Die Wachstumserwartungen sinken
Wie geht es also weiter mit den Preisen, der Konjunktur und den Kapitalmärkten? Das globale Wachstum wird sich sehr wahrscheinlich verlangsamen. Die Prognosen der Volkswirte für das reale Bruttoinlandsprodukt (BIP) deuten zwar auf positives Wachstum für dieses und kommendes Jahr, wenn auch deutlich niedriger als in 2021. Die Prognosen wurden aber seit Jahresanfang sukzessive nach unten korrigiert.
Wachstum 2021 und Konsensprognosen zum realen Bruttoinlandsprodukt für 2022 und 2023
Die Wachstumsprognosen wurden nach den russischen Angriffen auf die Ukraine nach unten korrigiert.

Quelle: Bloomberg.
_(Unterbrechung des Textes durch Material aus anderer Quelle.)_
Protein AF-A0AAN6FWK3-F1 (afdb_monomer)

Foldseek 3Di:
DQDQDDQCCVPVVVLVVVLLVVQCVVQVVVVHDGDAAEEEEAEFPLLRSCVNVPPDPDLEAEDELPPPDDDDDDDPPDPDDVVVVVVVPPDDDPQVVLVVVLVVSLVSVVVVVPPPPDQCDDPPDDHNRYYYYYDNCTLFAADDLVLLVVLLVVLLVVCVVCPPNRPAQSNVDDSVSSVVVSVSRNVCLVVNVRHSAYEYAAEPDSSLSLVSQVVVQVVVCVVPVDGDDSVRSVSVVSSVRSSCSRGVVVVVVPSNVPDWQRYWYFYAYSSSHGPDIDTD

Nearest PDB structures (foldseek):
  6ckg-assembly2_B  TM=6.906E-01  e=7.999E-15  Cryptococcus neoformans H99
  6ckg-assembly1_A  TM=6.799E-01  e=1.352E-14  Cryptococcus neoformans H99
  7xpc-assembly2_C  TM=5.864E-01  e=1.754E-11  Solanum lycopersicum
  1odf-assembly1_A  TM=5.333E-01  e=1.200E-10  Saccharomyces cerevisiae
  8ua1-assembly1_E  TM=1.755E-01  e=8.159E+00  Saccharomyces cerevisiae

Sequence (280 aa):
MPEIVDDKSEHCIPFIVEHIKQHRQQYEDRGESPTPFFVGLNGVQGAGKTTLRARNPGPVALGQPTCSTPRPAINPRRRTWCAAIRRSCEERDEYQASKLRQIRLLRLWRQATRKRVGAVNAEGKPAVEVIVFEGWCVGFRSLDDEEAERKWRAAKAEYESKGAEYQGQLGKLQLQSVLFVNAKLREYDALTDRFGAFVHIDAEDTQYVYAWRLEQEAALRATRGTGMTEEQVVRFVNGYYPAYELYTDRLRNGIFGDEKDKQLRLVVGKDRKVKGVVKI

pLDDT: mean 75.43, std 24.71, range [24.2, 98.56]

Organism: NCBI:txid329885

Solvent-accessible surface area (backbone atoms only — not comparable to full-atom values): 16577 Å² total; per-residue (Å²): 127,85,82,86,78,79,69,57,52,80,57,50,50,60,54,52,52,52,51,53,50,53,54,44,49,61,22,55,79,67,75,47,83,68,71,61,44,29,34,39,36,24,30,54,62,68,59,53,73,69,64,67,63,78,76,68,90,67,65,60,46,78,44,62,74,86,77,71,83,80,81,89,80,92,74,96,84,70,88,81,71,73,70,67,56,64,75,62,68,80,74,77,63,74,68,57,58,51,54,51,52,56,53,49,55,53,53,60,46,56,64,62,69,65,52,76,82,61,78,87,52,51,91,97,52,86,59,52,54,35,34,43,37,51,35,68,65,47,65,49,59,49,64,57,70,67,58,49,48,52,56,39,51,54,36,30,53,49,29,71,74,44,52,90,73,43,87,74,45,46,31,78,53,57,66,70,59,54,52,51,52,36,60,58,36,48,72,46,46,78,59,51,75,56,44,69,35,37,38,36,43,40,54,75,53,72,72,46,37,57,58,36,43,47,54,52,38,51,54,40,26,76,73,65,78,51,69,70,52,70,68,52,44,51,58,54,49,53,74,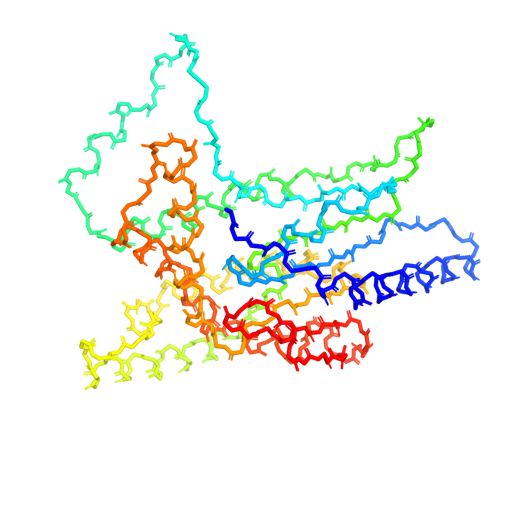52,45,37,56,54,75,67,25,46,64,50,51,76,72,43,81,58,78,88,55,67,72,38,29,41,38,36,32,19,45,94,87,52,44,72,75,45,79,45,76,55

Secondary structure (DSSP, 8-state):
-------SHHHHHHHHHHHHHHHHHHHHTTT-PPPPEEEEEEE-TTSSGGGGGTT--SSEEEE----SPPPP---S---SSHHHHHTTSSS--HHHHHHHHHHHHHHHHHHHHTS----SS-TTS----EEEEEETTTTPPPPPHHHHHHHHHHHHHHHHHHGGG---SGGGS-HHHHHHHHHHHHTTHHHHTT-SEEEEEEESSTTHHHHHHHHHHHHHHHHHS----HHHHHHHHHTTHHHHHHHHHHHHH-SSTT-TTSEEEEEE-TTS-EEEEEE-

Mean predicted aligned error: 11.49 Å

Radius of gyration: 20.62 Å; Cα contacts (8 Å, |Δi|>4): 325; chains: 1; bounding box: 47×52×54 Å

Structure (mmCIF, N/CA/C/O backbone):
data_AF-A0AAN6FWK3-F1
#
_entry.id   AF-A0AAN6FWK3-F1
#
loop_
_atom_site.group_PDB
_atom_site.id
_atom_site.type_symbol
_atom_site.label_atom_id
_atom_site.label_alt_id
_atom_site.label_comp_id
_atom_site.label_asym_id
_atom_site.label_entity_id
_atom_site.label_seq_id
_atom_site.pdbx_PDB_ins_code
_atom_site.Cartn_x
_atom_site.Cartn_y
_atom_site.Cartn_z
_atom_site.occupancy
_atom_site.B_iso_or_equiv
_atom_site.auth_seq_id
_atom_site.auth_comp_id
_atom_site.auth_asym_id
_atom_site.auth_atom_id
_atom_site.pdbx_PDB_model_num
ATOM 1 N N . MET A 1 1 ? -13.371 11.124 -20.427 1.00 46.31 1 MET A N 1
ATOM 2 C CA . MET A 1 1 ? -12.860 10.926 -19.051 1.00 46.31 1 MET A CA 1
ATOM 3 C C . MET A 1 1 ? -13.035 9.459 -18.711 1.00 46.31 1 MET A C 1
ATOM 5 O O . MET A 1 1 ? -14.085 8.947 -19.076 1.00 46.31 1 MET A O 1
ATOM 9 N N . PRO A 1 2 ? -12.056 8.778 -18.091 1.00 53.06 2 PRO A N 1
ATOM 10 C CA . PRO A 1 2 ? -12.281 7.415 -17.620 1.00 53.06 2 PRO A CA 1
ATOM 11 C C . PRO A 1 2 ? -13.457 7.410 -16.636 1.00 53.06 2 PRO A C 1
ATOM 13 O O . PRO A 1 2 ? -13.564 8.306 -15.796 1.00 53.06 2 PRO A O 1
ATOM 16 N N . GLU A 1 3 ? -14.356 6.444 -16.796 1.00 59.41 3 GLU A N 1
ATOM 17 C CA . GLU A 1 3 ? -15.510 6.252 -15.922 1.00 59.41 3 GLU A CA 1
ATOM 18 C C . GLU A 1 3 ? -15.019 5.960 -14.497 1.00 59.41 3 GLU A C 1
ATOM 20 O O . GLU A 1 3 ? -14.176 5.086 -14.278 1.00 59.41 3 GLU A O 1
ATOM 25 N N . ILE A 1 4 ? -15.484 6.744 -13.521 1.00 62.53 4 ILE A N 1
ATOM 26 C CA . ILE A 1 4 ? -15.128 6.535 -12.116 1.00 62.53 4 ILE A CA 1
ATOM 27 C C . ILE A 1 4 ? -16.013 5.406 -11.590 1.00 62.53 4 ILE A C 1
ATOM 29 O O . ILE A 1 4 ? -17.187 5.623 -11.306 1.00 62.53 4 ILE A O 1
ATOM 33 N N . VAL A 1 5 ? -15.443 4.209 -11.448 1.00 67.31 5 VAL A N 1
ATOM 34 C CA . VAL A 1 5 ? -16.131 3.074 -10.820 1.00 67.31 5 VAL A CA 1
ATOM 35 C C . VAL A 1 5 ? -16.001 3.187 -9.298 1.00 67.31 5 VAL A C 1
ATOM 37 O O . VAL A 1 5 ? -14.894 3.114 -8.755 1.00 67.31 5 VAL A O 1
ATOM 40 N N . ASP A 1 6 ? -17.130 3.393 -8.618 1.00 72.38 6 ASP A N 1
ATOM 41 C CA . ASP A 1 6 ? -17.218 3.488 -7.155 1.00 72.38 6 ASP A CA 1
ATOM 42 C C . ASP A 1 6 ? -17.830 2.221 -6.536 1.00 72.38 6 ASP A C 1
ATOM 44 O O . ASP A 1 6 ? -18.939 2.232 -6.012 1.00 72.38 6 ASP A O 1
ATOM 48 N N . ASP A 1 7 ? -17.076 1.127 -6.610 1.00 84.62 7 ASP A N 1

Stand 06.07.2022
Es gibt keine Garantie dafür, dass sich eine Projektion, Schätzung oder Prognose bewahrheitet.
In den Jahren 2020 und 2021 ist das reale BIP trotz CoronaPandemie sehr stark gestiegen und lag in vielen Ländern deutlich über dem Trendwachstum – dank einer lockeren Geldpolitik und hoher Staatsausgaben, die die negativen Effekte der Pandemie abfedern sollten. Die jetzt abnehmende Dynamik im Wachstum wäre daher normal, wäre da nicht die hohe Inflation. Aber dazu gleich.
Die Frage, die sich viele Investoren stellen, ist, ob wir aufgrund der oben genannten Gemengelage in eine Rezession oder in eine Stagflation (Null-Wachstum bei gleichzeitiger Inflation) geraten. Die Wahrscheinlichkeit einer unmittelbaren Rezession schätzen wir im Moment zwar noch als gering ein. Das Risiko, dass eines der beiden Szenarien eintritt, ist aber deutlich gestiegen.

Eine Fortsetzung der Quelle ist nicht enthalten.